C'è qualcosa, c'è qualcosa che non va, che mi sfugge, pensa mentre va a cercare la guaglioncella. Gli bastano pochi passi, l’agente Garrone è già appostata all’ingresso della stanza.
Bacone saprà sicuramente cosa prevede il regolamento in caso di distruzione di cellulare di proprietà del soggetto fermato, riflette la puffetta, anche se prima di chiedere a lui preferisce aspettare notizie da Geremicca.
“Neanche un giorno libero mi posso prendere”, riflette ad alta voce con Marika il commissario. “Non succede mai niente qui, però basta che manco io e ci scappa addirittura un morto”.
“Mi spiace se l’ho disturbata. Che impegno aveva per oggi?” si interessa la poliziotta (Bellagamba commenterebbe che 'e ffemmene mettono sempre la curiosità davanti a tutto).
Bacone resta in silenzio. Bella domanda: perché ha chiesto un giorno libero? Cosa aveva di tanto urgente da fare al punto da richiedere un'intera giornata di ferie?... Non se lo ricorda più. E poi, per quale motivo Geremicca gli ha lanciato quell'occhiata complice all'arrivo?
“Non perdiamo tempo e passiamo ai fatti” replica opportunamente il commissario. “Spiegami ogni cosa dall’inizio”.
“Stamattina sono andata a fare colazione al bar di Guido…”
“Ho detto ‘dall’inizio’ Marika, ma non c’è bisogno di andare così indietro”.
“Commissario, se glielo dico è perché c’entra col racconto. Sono andata a fare colazione da Guido, e lui ha accennato a due romani che erano passati un’ora prima chiedendo della Vercelli Heavy Metal’. Io gli ho risposto: ‘E allora?’ E lui: ‘Avevano un’aria strana, soprattutto quello grande e grosso…’ Insomma, mi ha fatto venire dei sospetti. Visto che stavo facendo la ronda ho pensato di passare per la zona industriale…”
“Scusa, ma stavi da sola?”
“Quando ho iniziato la ronda c’era Giusy con me, però ha ricevuto all’improvviso una chiamata urgente dalla parrucchiera. Gli aveva dato appuntamento per la permanente alle sette di sera, ma poi era gli era subentrato un impegno imprevisto e se Giusy non si fosse presentata subito in quel preciso momento avrebbe dovuto attendere almeno una settimana prima che gli fissasse un nuovo appuntamento… “
“Anche questo è rilevante per l'indagine?”
“Veramente no, ma... Non rida commissario” s'indispettisce la ragazza, “lei non capisce cosa vuol dire andare in giro con i capelli fuori posto!”
“Non sto ridendo, Marika” fa notare Bacone, e d'altronde basta guardarlo in faccia per cogliere la profonda verità di tale asserzione. “Continua, per favore”.
“Ho scoperto che erano passati da lì e cercavano un tizio, sempre di Roma, che a loro dire era scomparso senza dare più notizie di sé.
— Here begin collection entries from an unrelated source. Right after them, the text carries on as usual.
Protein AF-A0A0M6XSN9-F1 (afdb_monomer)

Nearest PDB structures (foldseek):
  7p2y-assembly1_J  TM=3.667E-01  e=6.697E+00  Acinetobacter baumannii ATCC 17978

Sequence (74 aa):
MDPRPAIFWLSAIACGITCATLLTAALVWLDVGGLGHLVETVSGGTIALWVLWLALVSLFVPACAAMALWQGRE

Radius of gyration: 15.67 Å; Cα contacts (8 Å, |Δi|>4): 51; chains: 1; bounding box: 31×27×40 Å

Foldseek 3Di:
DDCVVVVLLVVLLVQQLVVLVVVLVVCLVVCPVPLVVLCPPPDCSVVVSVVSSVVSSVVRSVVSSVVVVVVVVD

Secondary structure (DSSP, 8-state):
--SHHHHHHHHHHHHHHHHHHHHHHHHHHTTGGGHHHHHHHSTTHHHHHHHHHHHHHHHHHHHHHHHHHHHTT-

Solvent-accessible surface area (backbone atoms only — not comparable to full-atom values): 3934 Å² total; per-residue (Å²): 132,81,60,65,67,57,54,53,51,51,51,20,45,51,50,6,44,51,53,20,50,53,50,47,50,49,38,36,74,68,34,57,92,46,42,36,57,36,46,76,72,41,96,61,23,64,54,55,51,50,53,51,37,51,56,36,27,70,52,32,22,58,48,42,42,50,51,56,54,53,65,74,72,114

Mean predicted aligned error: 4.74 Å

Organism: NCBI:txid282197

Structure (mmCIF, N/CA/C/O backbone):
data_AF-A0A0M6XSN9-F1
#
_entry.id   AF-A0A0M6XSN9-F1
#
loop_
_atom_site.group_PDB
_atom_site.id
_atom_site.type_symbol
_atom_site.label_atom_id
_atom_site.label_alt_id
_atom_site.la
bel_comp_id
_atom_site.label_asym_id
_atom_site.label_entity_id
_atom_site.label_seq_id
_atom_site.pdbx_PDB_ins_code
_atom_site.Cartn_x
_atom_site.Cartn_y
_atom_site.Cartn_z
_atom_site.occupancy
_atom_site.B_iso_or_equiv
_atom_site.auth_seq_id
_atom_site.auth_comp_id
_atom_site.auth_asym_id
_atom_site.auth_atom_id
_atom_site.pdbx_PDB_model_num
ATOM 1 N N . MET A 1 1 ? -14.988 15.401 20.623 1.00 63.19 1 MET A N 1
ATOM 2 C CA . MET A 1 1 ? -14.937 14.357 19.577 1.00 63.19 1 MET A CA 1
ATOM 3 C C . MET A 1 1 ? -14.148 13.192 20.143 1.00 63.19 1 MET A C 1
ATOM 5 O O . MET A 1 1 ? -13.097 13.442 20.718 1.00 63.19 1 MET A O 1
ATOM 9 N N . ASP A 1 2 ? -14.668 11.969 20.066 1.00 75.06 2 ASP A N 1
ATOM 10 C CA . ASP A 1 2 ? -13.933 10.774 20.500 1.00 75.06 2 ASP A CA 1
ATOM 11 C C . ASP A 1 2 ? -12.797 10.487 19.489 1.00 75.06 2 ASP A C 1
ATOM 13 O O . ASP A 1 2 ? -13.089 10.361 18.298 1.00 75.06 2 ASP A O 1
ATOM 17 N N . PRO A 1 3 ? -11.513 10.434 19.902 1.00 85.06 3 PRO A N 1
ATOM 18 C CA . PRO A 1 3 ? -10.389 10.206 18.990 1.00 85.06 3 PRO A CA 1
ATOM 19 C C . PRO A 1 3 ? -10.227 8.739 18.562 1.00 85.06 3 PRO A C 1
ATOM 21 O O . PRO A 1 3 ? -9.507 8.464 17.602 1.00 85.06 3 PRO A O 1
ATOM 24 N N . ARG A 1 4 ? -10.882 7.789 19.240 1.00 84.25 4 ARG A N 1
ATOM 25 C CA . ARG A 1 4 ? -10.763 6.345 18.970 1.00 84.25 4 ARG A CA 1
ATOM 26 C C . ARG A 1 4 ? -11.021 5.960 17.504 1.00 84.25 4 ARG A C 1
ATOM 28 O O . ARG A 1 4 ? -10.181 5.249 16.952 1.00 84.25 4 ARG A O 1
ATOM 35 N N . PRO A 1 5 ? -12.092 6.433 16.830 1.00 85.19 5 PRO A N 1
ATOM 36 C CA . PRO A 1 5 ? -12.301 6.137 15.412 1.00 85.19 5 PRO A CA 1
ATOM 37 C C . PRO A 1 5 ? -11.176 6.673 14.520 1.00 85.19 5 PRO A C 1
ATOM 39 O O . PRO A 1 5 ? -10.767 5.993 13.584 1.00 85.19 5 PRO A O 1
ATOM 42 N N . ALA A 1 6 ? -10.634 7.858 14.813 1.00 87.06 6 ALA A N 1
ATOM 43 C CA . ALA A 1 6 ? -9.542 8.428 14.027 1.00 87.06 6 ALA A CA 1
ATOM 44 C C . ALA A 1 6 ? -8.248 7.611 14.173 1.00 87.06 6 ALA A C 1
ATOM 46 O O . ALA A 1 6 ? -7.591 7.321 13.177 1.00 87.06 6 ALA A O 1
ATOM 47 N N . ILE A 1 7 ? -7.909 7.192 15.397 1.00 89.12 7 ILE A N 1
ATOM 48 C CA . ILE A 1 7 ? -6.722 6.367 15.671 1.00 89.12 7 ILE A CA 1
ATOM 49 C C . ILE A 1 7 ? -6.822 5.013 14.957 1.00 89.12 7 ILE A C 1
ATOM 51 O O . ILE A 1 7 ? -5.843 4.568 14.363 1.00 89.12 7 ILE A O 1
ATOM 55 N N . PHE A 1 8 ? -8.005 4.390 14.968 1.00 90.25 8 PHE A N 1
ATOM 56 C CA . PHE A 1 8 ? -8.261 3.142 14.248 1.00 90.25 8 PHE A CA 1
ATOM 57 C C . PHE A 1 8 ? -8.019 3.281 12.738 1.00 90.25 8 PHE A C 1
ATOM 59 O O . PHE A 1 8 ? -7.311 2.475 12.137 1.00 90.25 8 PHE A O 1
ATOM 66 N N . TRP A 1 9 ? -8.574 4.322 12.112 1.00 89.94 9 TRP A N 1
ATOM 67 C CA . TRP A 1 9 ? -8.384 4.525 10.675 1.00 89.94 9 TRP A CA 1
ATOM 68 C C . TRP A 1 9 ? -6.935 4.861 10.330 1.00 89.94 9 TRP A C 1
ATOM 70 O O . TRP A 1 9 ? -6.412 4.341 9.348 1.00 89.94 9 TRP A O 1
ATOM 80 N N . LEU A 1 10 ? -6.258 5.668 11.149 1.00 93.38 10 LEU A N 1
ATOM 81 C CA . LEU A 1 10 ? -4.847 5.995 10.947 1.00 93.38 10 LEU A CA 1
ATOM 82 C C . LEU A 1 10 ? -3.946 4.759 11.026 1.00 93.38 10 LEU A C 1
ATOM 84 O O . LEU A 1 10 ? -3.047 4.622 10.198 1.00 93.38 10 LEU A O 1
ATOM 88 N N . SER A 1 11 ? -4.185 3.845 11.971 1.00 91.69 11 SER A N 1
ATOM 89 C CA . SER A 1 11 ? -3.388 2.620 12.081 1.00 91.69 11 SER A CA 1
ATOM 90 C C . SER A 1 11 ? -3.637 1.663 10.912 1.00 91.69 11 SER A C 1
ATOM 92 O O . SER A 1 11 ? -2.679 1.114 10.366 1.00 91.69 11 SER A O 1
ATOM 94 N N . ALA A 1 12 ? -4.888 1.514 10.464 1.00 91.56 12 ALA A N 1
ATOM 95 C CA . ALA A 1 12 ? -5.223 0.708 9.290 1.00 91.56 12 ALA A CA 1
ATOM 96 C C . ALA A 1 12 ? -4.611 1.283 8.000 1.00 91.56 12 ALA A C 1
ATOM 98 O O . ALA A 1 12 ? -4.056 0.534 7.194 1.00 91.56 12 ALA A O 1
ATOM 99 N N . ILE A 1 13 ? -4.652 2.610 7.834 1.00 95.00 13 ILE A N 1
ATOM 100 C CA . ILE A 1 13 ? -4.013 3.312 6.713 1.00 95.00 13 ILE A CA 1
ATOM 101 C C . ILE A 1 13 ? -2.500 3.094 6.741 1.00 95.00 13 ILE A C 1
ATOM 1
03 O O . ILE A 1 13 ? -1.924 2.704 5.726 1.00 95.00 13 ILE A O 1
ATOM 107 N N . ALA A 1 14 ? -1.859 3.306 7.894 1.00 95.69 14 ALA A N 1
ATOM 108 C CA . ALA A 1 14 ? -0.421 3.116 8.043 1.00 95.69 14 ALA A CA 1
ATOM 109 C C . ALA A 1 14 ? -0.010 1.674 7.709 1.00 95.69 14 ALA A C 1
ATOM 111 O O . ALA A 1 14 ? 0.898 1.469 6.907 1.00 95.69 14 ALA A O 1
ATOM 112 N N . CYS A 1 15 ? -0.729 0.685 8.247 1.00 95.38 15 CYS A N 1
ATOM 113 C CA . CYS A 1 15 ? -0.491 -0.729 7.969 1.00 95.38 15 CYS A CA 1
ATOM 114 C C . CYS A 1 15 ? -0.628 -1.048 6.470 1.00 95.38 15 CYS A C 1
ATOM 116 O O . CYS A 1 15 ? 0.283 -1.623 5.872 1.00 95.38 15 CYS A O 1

Uno dei due aveva mostrato una tessera da detective, ma mi hanno detto che si vedeva sin troppo bene che erano due balordi. L’operaio con cui hanno parlato mi ha confermato che avevano un’aria sospetta, e che proprio per questo motivo gli ha fornito un indirizzo sbagliato, o meglio: un vecchio recapito, visto che il romano ormai dormiva in una macchina sulla tangenziale perché era stato sfrattato. A quel punto, siccome mi trovavo a due passi, ho deciso di andare a fare visita a questo poveretto per capire se davvero fosse scomparso da casa volontariamente”.
“E quindi?”
“Mentre mi avvicinavo con la volante ho visto due che scappavano a piedi dalla macchina abbandonata. Coincidevano con la descrizione che mi avevano fornito alla Vercelli Heavy Metal. Li ho superati e gli ho intimato di fermarsi. Quando gli ho chiesto cosa stavano facendo hanno iniziato a parlare tutti e due insieme e non si capiva niente. Allora gli ho ordinato di mettersi in ginocchio a terra con le mani sulla nuca”.
“Un arresto alla CSI insomma! Hanno fatto storie?”
“No, ma quali storie! Pensi che non ho estratto neanche la pistola, hanno obbedito senza fiatare”.
Bacone si lascia sfuggire una smorfia.
Marika prosegue: “A quel punto mi sono avvicinata all’automobile da cui stavano fuggendo, una Seat Ibiza bianca, e dentro c’era effettivamente una persona. Morta”.
“Tracce di sangue, di lotta?”
“No, niente, tranne il lunotto posteriore rotto. Comunque ho chiamato subito la centrale che ha mandato una pattuglia e ha avvisato il dottor Cusio. Dovrebbe essere ancora là. Io nel frattempo ho fatto salire i due sulla volante e li ho portati qui”.
Bacone si gratta la testa e dopo un attimo di silenzio chiede:
“Hanno detto qualcosa in auto?”
“Senza che io gli chiedessi nulla, uno dei due ha ripetuto almeno duecento volte che lui è un detective, che loro non c’entrano niente, che stavano solo cercando una persona scomparsa… Poi ha iniziato un discorso confuso…”

7
(FLASHBACK – Piccolo assaggio dello sproloquio di Arcani in preda a logorrea isterica mentre siede sul sedile posteriore della volante guidata dall’agente Garrone Marika).
“… lo stavo facendo per il mio cliente, che è preoccupato perché quest’uomo era scomparso. Cioè, se voi chiamate i suoi parenti vi diranno che non gliene frega un cazzo di lui, però… fingono. Anzi, se voi gli dite il nome mio, risponderanno che non mi conoscono e che non hanno mai incaricato nessun detective di cercarlo.”
(D'un tratto Andrea Arcani si ferma vedendo sfrecciare un'auto che li sorpassa, e chiede a Giorgio “Ma era un Suzuki giallo come il mio?” Poi riprende a parlare alla poliziotta).
“… Però fanno finta, capisce? Nel senso che in realtà… Vabbé, diciamoci la verità: ci sono in mezzo dei soldi. Ma non pensi a male! Non intendo dire ‘soldi’ nel senso che è solo una questione di soldi! C’è una persona alla quale lui doveva dei soldi, ma io e Giorgio non c’entriamo niente coi soldi! Glielo giuro! Cioè, un pochino c’entriamo, ma quasi niente!...”


lunedì 29 giugno 2015

Arcani Vs Bacone - V parte (racconto)


La carrozzeria è piena di bozzi, la vernice più vicina al marrone.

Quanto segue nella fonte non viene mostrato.